Apesar de acreditar que a Santa Sé está atrasada, dadas as várias denúncias de abuso envolvendo sacerdotes de todo o mundo, ele salienta que é preciso reconhecer o esforço do Papa Francisco. “O discurso dele é de tolerância zero. Como muitas vezes o mais difícil é tomar conhecimento do abuso, porque a vítima tem vergonha e não fala, a comissão deve servir para facilitar esse primeiro passo”, diz. “Quem cometer esse crime será afastado de seu cargo.”

Vítima exige mais posicionamento da Igreja

Abusado por um padre dos 11 aos 16 anos, o empresário Marcelo Ribeiro, 53 anos, duvida da efetividade do projeto. “É mais uma manobra, um subterfúgio porque a Igreja Católica está sendo forçada a dar uma resposta diante de tantos escândalos”, opina. “Enquanto não houver um trabalho conjunto com o Ministério Público, com as autoridades, para punir os abusadores, os crimes continuarão sendo cometidos.”
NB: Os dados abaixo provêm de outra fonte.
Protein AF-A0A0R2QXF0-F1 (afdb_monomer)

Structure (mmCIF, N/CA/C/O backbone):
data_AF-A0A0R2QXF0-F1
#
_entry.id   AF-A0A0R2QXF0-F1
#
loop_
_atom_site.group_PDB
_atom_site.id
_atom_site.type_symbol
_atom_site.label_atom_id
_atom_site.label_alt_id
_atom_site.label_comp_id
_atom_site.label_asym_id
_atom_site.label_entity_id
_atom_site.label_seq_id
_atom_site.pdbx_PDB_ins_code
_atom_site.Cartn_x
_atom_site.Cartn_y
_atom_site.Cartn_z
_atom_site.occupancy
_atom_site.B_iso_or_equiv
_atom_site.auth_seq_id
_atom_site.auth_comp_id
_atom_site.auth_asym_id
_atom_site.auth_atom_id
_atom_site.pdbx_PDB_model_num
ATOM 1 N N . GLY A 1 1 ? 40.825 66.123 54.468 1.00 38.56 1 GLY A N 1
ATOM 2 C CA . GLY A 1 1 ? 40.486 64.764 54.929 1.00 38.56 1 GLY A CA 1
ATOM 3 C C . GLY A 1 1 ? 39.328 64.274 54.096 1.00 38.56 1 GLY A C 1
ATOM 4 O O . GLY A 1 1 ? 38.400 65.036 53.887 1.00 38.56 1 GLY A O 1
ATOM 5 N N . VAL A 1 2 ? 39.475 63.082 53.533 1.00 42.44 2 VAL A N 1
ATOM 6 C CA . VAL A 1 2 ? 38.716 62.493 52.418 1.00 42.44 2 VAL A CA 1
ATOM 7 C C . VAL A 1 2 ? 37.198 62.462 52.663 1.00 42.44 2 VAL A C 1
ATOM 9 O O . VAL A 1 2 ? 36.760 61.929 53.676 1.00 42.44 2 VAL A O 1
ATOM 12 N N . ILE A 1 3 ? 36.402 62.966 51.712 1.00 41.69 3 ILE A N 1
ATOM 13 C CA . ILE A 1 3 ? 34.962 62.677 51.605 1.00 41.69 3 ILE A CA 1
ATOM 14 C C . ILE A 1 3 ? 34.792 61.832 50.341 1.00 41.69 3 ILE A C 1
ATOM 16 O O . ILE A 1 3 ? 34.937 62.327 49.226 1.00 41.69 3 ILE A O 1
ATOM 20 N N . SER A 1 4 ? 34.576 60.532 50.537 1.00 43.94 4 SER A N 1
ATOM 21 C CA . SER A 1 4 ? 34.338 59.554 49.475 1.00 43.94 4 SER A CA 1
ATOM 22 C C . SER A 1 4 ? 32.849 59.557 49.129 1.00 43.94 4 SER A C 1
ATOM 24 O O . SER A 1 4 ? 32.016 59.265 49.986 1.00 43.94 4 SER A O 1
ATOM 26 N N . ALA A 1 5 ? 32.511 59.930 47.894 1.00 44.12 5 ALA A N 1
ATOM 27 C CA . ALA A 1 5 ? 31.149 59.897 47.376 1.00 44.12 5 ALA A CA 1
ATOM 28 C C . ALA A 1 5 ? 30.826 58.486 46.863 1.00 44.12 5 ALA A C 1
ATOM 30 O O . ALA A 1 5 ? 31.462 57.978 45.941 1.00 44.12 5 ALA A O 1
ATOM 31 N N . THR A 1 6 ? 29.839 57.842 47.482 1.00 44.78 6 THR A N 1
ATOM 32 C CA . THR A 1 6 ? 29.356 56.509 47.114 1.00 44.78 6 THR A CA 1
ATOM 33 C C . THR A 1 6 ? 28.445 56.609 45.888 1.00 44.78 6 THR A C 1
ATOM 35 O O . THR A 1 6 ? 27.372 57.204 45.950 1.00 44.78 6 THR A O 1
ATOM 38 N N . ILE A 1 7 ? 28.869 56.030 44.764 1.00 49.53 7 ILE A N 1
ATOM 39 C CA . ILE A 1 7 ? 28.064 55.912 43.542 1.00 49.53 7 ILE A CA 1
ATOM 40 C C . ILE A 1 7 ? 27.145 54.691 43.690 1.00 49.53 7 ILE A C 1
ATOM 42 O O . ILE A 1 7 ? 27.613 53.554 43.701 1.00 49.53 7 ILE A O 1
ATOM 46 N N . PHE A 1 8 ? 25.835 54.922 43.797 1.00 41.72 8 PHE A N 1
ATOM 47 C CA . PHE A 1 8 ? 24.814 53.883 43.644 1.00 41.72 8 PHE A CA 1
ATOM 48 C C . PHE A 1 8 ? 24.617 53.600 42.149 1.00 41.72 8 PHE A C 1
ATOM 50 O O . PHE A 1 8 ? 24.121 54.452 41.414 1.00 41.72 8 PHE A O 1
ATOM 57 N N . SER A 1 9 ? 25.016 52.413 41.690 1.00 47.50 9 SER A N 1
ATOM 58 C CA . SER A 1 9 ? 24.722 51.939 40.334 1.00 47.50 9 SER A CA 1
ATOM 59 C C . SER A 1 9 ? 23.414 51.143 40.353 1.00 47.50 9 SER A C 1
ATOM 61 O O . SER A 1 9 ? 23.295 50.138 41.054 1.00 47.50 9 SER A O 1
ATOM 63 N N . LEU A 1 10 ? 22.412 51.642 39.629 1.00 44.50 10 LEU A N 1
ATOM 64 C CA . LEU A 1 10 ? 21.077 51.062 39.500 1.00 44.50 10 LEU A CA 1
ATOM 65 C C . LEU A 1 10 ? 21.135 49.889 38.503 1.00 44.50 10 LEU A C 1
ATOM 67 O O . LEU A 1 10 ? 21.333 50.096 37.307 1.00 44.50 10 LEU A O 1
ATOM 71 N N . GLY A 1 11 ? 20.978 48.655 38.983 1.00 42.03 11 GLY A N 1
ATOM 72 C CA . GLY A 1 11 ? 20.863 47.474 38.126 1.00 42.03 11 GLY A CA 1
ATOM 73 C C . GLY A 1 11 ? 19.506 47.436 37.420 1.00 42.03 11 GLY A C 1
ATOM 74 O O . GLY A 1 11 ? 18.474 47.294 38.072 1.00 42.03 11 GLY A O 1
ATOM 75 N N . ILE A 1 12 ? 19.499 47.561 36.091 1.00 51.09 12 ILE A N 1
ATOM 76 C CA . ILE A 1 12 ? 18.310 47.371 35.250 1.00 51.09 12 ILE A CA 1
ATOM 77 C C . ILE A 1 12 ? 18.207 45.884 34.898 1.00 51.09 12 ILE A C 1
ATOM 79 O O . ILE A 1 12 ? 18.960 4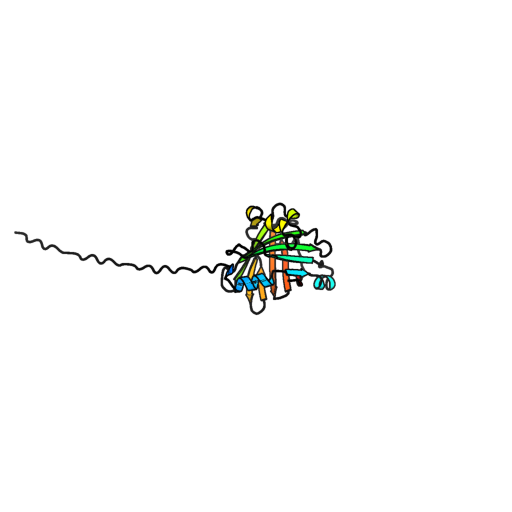5.374 34.069 1.00 51.09 12 ILE A O 1
ATOM 83 N N . THR A 1 13 ? 17.267 45.181 35.528 1.00 48.19 13 THR A N 1
ATOM 84 C CA . THR A 1 13 ? 16.941 43.786 35.208 1.00 48.19 13 THR A CA 1
ATOM 85 C C . THR A 1 13 ? 15.951 43.754 34.042 1.00 48.19 13 THR A C 1
ATOM 87 O O . THR A 1 13 ? 14.771 44.052 34.212 1.00 48.19 13 THR A O 1
ATOM 90 N N . PHE A 1 14 ? 16.420 43.390 32.846 1.00 46.34 14 PHE A N 1
ATOM 91 C CA . PHE A 1 14 ? 15.555 43.097 31.701 1.00 46.34 14 PHE A CA 1
ATOM 92 C C . PHE A 1 14 ? 14.838 41.756 31.920 1.00 46.34 14 PHE A C 1
ATOM 94 O O . PHE A 1 14 ? 15.445 40.689 31.842 1.00 46.34 14 PHE A O 1
ATOM 101 N N . LEU A 1 15 ? 13.532 41.808 32.189 1.00 44.53 15 LEU A N 1
ATOM 102 C CA . LEU A 1 15 ? 12.649 40.642 32.175 1.00 44.53 15 LEU A CA 1
ATOM 103 C C . LEU A 1 15 ? 12.329 40.282 30.718 1.00 44.53 15 LEU A C 1
ATOM 105 O O . LEU A 1 15 ? 11.471 40.899 30.089 1.00 44.53 15 LEU A O 1
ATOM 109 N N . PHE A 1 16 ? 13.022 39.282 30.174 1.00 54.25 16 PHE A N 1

Ribeiro é autor do livro “Sem Medo de Falar: Relato de uma Vítima de Pedofilia” (editora Paralela), em que fala sobre os abusos sofridos por cinco anos, assim que começou a fazer parte do coral da igreja na cidade de Diamantina (MG). Em uma viagem para se apresentar, acordou com um padre atrás dele, fazendo sinal de silêncio. Dias depois, o mesmo homem o estuprou. “Só comecei a pensar nisso aos 42 anos. Lancei o livro e, até hoje, ninguém da Igreja me procurou”, conta ele, que tentou denunciar para o Ministério Público, mas foi informado que o crime, ocorrido há mais de 20 anos, já havia prescrito.

Projeto mundial

Estados Unidos, Austrália, Irlanda e Alemanha já tem o projeto de ouvidoria de vítimas implantado. Nesses países, escândalos de pedofilia vêm à tona anualmente. No último relatório referente aos EUA, divulgado em agosto deste ano, a Suprema Corte da Pensilvânia listou mais de 300 sacerdotes acusados de abuso sexual de menores. Na Alemanha, um estudo financiado pela Conferência dos Bispos Alemães mostrou que 3.677 menores de idade foram abusados entre 1964 e 2014. Ainda não há levantamento similar no Brasil.